问题描述
The Employee table holds all employees. Every employee has an Id, a salary, and there is also a column for the department Id.
+----+-------+--------+--------------+
| Id | Name | Salary | DepartmentId |
+----+-------+--------+--------------+
| 1 | Joe | 70000 | 1 |
| 2 | Henry | 80000 | 2 |
| 3 | Sam | 60000 | 2 |
| 4 | Max | 90000 | 1 |
+----+-------+--------+--------------+The Department table holds all departments of the company.
+----+----------+
| Id | Name |
+----+----------+
| 1 | IT |
| 2 | Sales |
+----+----------+Write a SQL query to find employees who have the highest salary in each of the departments. For the above tables, Max has the highest salary in the IT department and Henry has the highest salary in the Sales department.
+————+———-+——–+
| Department | Employee | Salary |
+————+———-+——–+
| IT | Max | 90000 |
| Sales | Henry | 80000 |
+————+———-+——–+
思路分析
有Employee表和Department表,找到不同部门中, 收入最高的人。
与选择每个部门中收入最高的三人类似,这个题目中也使用了subquery,在join两张表之后,再次query,找到e2中不同的department对应的最高的salary。
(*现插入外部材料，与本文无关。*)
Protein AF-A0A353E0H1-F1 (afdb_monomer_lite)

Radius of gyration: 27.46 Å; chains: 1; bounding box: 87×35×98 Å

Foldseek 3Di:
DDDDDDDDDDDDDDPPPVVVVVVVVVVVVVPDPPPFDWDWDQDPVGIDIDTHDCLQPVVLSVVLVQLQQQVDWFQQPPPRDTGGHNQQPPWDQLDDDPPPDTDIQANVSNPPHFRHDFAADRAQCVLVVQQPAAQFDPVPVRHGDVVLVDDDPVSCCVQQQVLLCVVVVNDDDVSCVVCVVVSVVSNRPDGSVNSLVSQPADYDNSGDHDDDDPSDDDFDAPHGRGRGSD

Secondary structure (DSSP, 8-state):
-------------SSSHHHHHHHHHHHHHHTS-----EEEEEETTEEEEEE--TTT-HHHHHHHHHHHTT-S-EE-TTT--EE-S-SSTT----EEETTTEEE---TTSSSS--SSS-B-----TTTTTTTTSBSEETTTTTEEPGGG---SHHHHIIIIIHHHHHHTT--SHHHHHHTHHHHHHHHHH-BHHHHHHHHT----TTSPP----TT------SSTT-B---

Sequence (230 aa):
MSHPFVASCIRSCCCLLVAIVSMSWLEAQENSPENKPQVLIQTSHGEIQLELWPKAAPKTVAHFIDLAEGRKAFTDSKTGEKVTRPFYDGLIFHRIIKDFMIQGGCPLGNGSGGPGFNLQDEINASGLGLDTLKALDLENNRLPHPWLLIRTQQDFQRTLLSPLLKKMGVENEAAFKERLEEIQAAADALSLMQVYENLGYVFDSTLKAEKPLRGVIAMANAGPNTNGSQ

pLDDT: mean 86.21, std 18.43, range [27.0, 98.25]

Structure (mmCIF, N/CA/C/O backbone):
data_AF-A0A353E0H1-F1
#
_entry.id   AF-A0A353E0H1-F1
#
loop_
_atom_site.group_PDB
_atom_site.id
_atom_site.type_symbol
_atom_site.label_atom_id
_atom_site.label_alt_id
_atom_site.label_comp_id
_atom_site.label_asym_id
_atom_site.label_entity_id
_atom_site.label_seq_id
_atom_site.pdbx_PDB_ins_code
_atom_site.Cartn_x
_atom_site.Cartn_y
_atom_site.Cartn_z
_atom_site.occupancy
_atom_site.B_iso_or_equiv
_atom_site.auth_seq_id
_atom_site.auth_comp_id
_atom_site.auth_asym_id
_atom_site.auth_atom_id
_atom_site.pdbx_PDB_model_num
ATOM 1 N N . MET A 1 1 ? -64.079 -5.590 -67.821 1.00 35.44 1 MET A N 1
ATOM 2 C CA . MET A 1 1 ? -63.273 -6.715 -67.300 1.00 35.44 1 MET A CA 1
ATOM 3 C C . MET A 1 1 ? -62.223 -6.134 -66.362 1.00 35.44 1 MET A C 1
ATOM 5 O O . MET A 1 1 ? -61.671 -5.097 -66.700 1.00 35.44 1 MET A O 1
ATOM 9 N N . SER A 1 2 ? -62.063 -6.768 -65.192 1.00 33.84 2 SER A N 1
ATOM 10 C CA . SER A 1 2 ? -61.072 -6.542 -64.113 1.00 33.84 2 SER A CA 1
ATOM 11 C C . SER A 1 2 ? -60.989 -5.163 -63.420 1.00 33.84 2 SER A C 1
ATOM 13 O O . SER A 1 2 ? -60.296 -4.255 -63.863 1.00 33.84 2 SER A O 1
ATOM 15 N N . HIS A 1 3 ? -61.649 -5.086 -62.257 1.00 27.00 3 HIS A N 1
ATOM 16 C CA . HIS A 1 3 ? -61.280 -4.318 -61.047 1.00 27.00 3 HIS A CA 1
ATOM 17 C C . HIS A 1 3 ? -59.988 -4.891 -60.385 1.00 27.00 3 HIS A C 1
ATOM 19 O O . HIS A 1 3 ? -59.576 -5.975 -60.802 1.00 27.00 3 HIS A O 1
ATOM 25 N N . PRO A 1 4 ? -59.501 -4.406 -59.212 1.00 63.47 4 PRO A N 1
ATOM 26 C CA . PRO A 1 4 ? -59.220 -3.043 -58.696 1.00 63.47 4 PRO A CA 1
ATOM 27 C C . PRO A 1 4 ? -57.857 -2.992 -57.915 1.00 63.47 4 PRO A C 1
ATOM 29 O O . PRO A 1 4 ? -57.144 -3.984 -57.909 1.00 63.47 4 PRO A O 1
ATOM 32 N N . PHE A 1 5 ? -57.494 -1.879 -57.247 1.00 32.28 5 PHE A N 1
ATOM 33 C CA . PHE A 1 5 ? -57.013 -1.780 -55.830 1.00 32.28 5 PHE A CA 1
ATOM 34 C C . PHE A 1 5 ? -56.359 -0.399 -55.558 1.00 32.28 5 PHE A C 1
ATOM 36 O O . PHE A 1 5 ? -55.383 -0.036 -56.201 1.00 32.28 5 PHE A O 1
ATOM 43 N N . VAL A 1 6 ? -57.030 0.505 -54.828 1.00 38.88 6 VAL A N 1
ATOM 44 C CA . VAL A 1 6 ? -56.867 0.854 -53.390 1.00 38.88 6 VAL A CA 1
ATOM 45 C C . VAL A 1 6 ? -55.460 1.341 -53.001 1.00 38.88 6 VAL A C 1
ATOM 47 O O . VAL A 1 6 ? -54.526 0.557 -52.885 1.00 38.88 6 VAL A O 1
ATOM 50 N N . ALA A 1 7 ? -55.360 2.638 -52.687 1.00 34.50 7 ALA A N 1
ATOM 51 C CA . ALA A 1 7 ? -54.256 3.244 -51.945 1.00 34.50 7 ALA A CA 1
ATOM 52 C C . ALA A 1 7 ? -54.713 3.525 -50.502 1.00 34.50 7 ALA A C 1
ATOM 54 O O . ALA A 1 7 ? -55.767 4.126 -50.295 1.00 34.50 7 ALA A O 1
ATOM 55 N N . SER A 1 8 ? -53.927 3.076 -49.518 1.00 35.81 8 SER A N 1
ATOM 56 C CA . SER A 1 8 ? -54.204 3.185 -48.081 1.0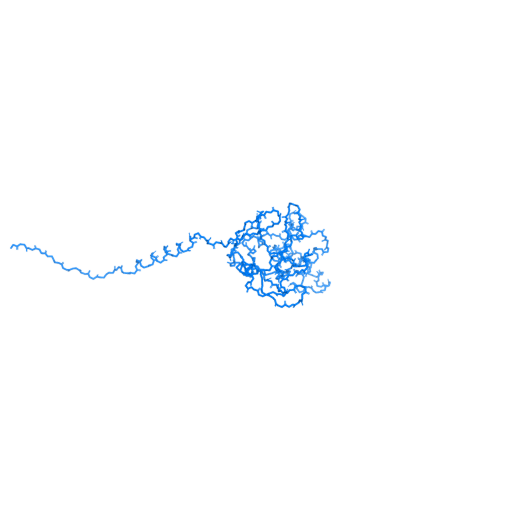0 35.81 8 SER A CA 1
ATOM 57 C C . SER A 1 8 ? -53.107 3.969 -47.346 1.00 35.81 8 SER A C 1
ATOM 59 O O . SER A 1 8 ? -51.920 3.718 -47.530 1.00 35.81 8 SER A O 1
ATOM 61 N N . CYS A 1 9 ? -53.571 4.914 -46.524 1.00 35.22 9 CYS A N 1
ATOM 62 C CA . CYS A 1 9 ? -53.033 5.523 -45.299 1.00 35.22 9 CYS A CA 1
ATOM 63 C C . CYS A 1 9 ? -51.566 5.303 -44.847 1.00 35.22 9 CYS A C 1
ATOM 65 O O . CYS A 1 9 ? -51.183 4.242 -44.372 1.00 35.22 9 CYS A O 1
ATOM 67 N N . ILE A 1 10 ? -50.802 6.404 -44.881 1.00 41.41 10 ILE A N 1
ATOM 68 C CA . ILE A 1 10 ? -50.200 7.188 -43.768 1.00 41.41 10 ILE A CA 1
ATOM 69 C C . ILE A 1 10 ? -49.753 6.484 -42.454 1.00 41.41 10 ILE A C 1
ATOM 71 O O . ILE A 1 10 ? -50.571 6.012 -41.676 1.00 41.41 10 ILE A O 1
ATOM 75 N N . ARG A 1 11 ? -48.442 6.673 -42.180 1.00 45.09 11 ARG A N 1
ATOM 76 C CA . ARG A 1 11 ? -47.682 6.860 -40.909 1.00 45.09 11 ARG A CA 1
ATOM 77 C C . ARG A 1 11 ? -47.904 5.895 -39.735 1.00 45.09 11 ARG A C 1
ATOM 79 O O . ARG A 1 11 ? -48.927 5.953 -39.073 1.00 45.09 11 ARG A O 1
ATOM 86 N N . SER A 1 12 ? -46.812 5.237 -39.324 1.00 43.91 12 SER A N 1
ATOM 87 C CA . SER A 1 12 ? -46.135 5.423 -38.016 1.00 43.91 12 SER A CA 1
ATOM 88 C C . SER A 1 12 ? -45.287 4.182 -37.688 1.00 43.91 12 SER A C 1
ATOM 90 O O . SER A 1 12 ? -45.854 3.175 -37.287 1.00 43.91 12 SER A O 1
ATOM 92 N N . CYS A 1 13 ? -43.956 4.201 -37.895 1.00 41.94 13 CYS A N 1
ATOM 93 C CA . CYS A 1 13 ? -43.083 3.114 -37.393 1.00 41.94 13 CYS A CA 1
ATOM 94 C C . CYS A 1 13 ? -41.554 3.378 -37.395 1.00 41.94 13 CYS A C 1
ATOM 96 O O . CYS A 1 13 ? -40.775 2.431 -37.399 1.00 41.94 13 CYS A O 1
ATOM 98 N N . CYS A 1 14 ? -41.068 4.629 -37.398 1.00 43.44 14 CYS A N 1
ATOM 99 C CA . CYS A 1 14 ? -39.622 4.888 -37.579 1.00 43.44 14 CYS A CA 1
ATOM 100 C C . CYS A 1 14 ? -38.784 5.098 -36.301 1.00 43.44 14 CYS A C 1
ATOM 102 O O . CYS A 1 14 ? -37.571 5.228 -36.420 1.00 43.44 14 CYS A O 1
ATOM 104 N N . CYS A 1 15 ? -39.358 5.103 -35.092 1.00 45.66 15 CYS A N 1
ATOM 105 C CA . CYS A 1 15 ? -38.597 5.454 -33.876 1.00 45.66 15 CYS A CA 1
ATOM 106 C C . CYS A 1 15 ? -38.157 4.272 -32.990 1.00 45.66 15 CYS A C 1
ATOM 108 O O . CYS A 1 15 ? -37.380 4.496 -32.069 1.00 45.66 15 CYS A O 1
ATOM 110 N N . LEU A 1 16 ? -38.590 3.028 -33.242 1.00 42.62 16 LEU A N 1
ATOM 111 C CA . LEU A 1 16 ? -38.235 1.890 -32.369 1.00 42.62 16 LEU A CA 1
ATOM 112 C C . LEU A 1 16 ? -36.962 1.131 -32.788 1.00 42.62 16 LEU A C 1
ATOM 114 O O . LEU A 1 16 ? -36.324 0.502 -31.951 1.00 42.62 16 LEU A O 1
ATOM 118 N N . LEU A 1 17 ? -36.567 1.193 -34.063 1.00 43.41 17 LEU A N 1
ATOM 119 C CA . LEU A 1 17 ? -35.460 0.381 -34.591 1.00 43.41 17 LEU A CA 1
ATOM 120 C C . LEU A 1 17 ? -34.065 0.936 -34.259 1.00 43.41 17 LEU A C 1
ATOM 122 O O . LEU A 1 17 ? -33.114 0.167 -34.191 1.00 43.41 17 LEU A O 1
ATOM 126 N N . VAL A 1 18 ? -33.928 2.241 -34.000 1.00 45.66 18 VAL A N 1
ATOM 127 C CA . VAL A 1 18 ? -32.621 2.854 -33.685 1.00 45.66 18 VAL A CA 1
ATOM 128 C C . VAL A 1 18 ? -32.185 2.556 -32.242 1.00 45.66 18 VAL A C 1
ATOM 130 O O . VAL A 1 18 ? -31.002 2.338 -31.996 1.00 45.66 18 VAL A O 1
ATOM 133 N N . ALA A 1 19 ? -33.130 2.461 -31.299 1.00 45.28 19 ALA A N 1
ATOM 134 C CA . ALA A 1 19 ? -32.825 2.239 -29.882 1.00 45.28 19 ALA A CA 1
ATOM 135 C C . ALA A 1 19 ? -32.334 0.806 -29.576 1.00 45.28 19 ALA A C 1
ATOM 137 O O . ALA A 1 19 ? -31.435 0.614 -28.757 1.00 45.28 19 ALA A O 1
ATOM 138 N N . ILE A 1 20 ? -32.882 -0.201 -30.267 1.00 45.84 20 ILE A N 1
ATOM 139 C CA . ILE A 1 20 ? -32.530 -1.616 -30.047 1.00 45.84 20 ILE A CA 1
ATOM 140 C C . ILE A 1 20 ? -31.120 -1.909 -30.583 1.00 45.84 20 ILE A C 1
ATOM 142 O O . ILE A 1 20 ? -30.335 -2.613 -29.947 1.00 45.84 20 ILE A O 1
ATOM 146 N N . VAL A 1 21 ? -30.755 -1.291 -31.712 1.00 45.41 21 VAL A N 1
ATOM 147 C CA . VAL A 1 21 ? -29.400 -1.391 -32.261 1.00 45.41 21 VAL A CA 1
ATOM 148 C C . VAL A 1 21 ? -28.413 -0.682 -31.324 1.00 45.41 21 VAL A C 1
ATOM 150 O O . VAL A 1 21 ? -27.420 -1.284 -30.944 1.00 45.41 21 VAL A O 1
ATOM 153 N N . SER A 1 22 ? -28.706 0.515 -30.805 1.00 51.81 22 SER A N 1
ATOM 154 C CA . SER A 1 22 ? -27.774 1.179 -29.874 1.00 51.81 22 SER A CA 1
ATOM 155 C C . SER A 1 22 ? -27.476 0.397 -28.584 1.00 51.81 22 SER A C 1
ATOM 157 O O . SER A 1 22 ? -26.353 0.474 -28.099 1.00 51.81 22 SER A O 1
ATOM 159 N N . MET A 1 23 ? -28.426 -0.386 -28.053 1.00 48.69 23 MET A N 1
ATOM 160 C CA . MET A 1 23 ? -28.206 -1.200 -26.844 1.00 48.69 23 MET A CA 1
ATOM 161 C C . MET A 1 23 ? -27.320 -2.423 -27.117 1.00 48.69 23 MET A C 1
ATOM 163 O O . MET A 1 23 ? -26.356 -2.657 -26.397 1.00 48.69 23 MET A O 1
ATOM 167 N N . SER A 1 24 ? -27.580 -3.140 -28.213 1.00 50.22 24 SER A N 1
ATOM 168 C CA . SER A 1 24 ? -26.788 -4.319 -28.609 1.00 50.22 24 SER A CA 1
ATOM 169 C C . SER A 1 24 ? -25.329 -4.001 -28.978 1.00 50.22 24 SER A C 1
ATOM 171 O O . SER A 1 24 ? -24.437 -4.817 -28.757 1.00 50.22 24 SER A O 1
ATOM 173 N N . TRP A 1 25 ? -25.061 -2.800 -29.502 1.00 51.25 25 TRP A N 1
ATOM 174 C CA . TRP A 1 25 ? -23.701 -2.338 -29.801 1.00 51.25 25 TRP A CA 1
ATOM 175 C C . TRP A 1 25 ? -22.967 -1.797 -28.562 1.00 51.25 25 TRP A C 1
ATOM 177 O O . TRP A 1 25 ? -21.739 -1.856 -28.525 1.00 51.25 25 TRP A O 1
ATOM 187 N N . LEU A 1 26 ? -23.695 -1.326 -27.540 1.00 47.56 26 LEU A N 1
ATOM 188 C CA . LEU A 1 26 ? -23.113 -0.948 -26.248 1.00 47.56 26 LEU A CA 1
ATOM 189 C C . LEU A 1 26 ? -22.642 -2.186 -25.468 1.00 47.56 26 LEU A C 1
ATOM 191 O O . LEU A 1 26 ? -21.508 -2.216 -24.999 1.00 47.56 26 LEU A O 1
ATOM 195 N N . GLU A 1 27 ? -23.467 -3.235 -25.407 1.00 48.62 27 GLU A N 1
ATOM 196 C CA . GLU A 1 27 ? -23.122 -4.501 -24.734 1.00 48.62 27 GLU A CA 1
ATOM 197 C C . GLU A 1 27 ? -21.957 -5.235 -25.425 1.00 48.62 27 GLU A C 1
ATOM 199 O O . GLU A 1 27 ? -21.132 -5.879 -24.774 1.00 48.62 27 GLU A O 1
ATOM 204 N N . ALA A 1 28 ? -21.844 -5.116 -26.753 1.00 47.59 28 ALA A N 1
ATOM 205 C CA . ALA A 1 28 ? -20.756 -5.722 -27.520 1.00 47.59 28 ALA A CA 1
ATOM 206 C C . ALA A 1 28 ? -19.399 -5.016 -27.323 1.00 47.59 28 ALA A C 1
ATOM 208 O O . ALA A 1 28 ? -18.360 -5.668 -27.437 1.00 47.59 28 ALA A O 1
ATOM 209 N N . GLN A 1 29 ? -19.377 -3.715 -26.997 1.00 43.56 29 GLN A N 1
ATOM 210 C CA . GLN A 1 29 ? -18.130 -3.012 -26.657 1.00 43.56 29 GLN A CA 1
ATOM 211 C C . GLN A 1 29 ? -17.588 -3.384 -25.271 1.00 43.56 29 GLN A C 1
ATOM 213 O O . GLN A 1 29 ? -16.386 -3.256 -25.038 1.00 43.56 29 GLN A O 1
ATOM 218 N N . GLU A 1 30 ? -18.431 -3.891 -24.373 1.00 49.03 30 GLU A N 1
ATOM 219 C CA . GLU A 1 30 ? -18.022 -4.291 -23.023 1.00 49.03 30 GLU A CA 1
ATOM 220 C C . GLU A 1 30 ? -17.377 -5.693 -22.981 1.00 49.03 30 GLU A C 1
ATOM 222 O O . GLU A 1 30 ? -16.608 -5.995 -22.070 1.00 49.03 30 GLU A O 1
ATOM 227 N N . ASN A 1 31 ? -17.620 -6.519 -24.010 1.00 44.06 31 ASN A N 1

这里不能使用left join,因为会产生null值,所以需要全匹配。
代码
# Write your MySQL query statement below
select d.Name as Department, e1.Name as Employee, e1.Salary from
Employee e1 join Department d on e1.DepartmentId = d.Id
where e1.Salary = (select MAX(salary) from Employee e2 where e2.DepartmentId = d.Id)
order by d.Name ASC
时间复杂度:未知
空间复杂度:未知
反思
有些复杂了,不过在实际的操作中不应当使用太多的subquery,这回大大的降低查询速度。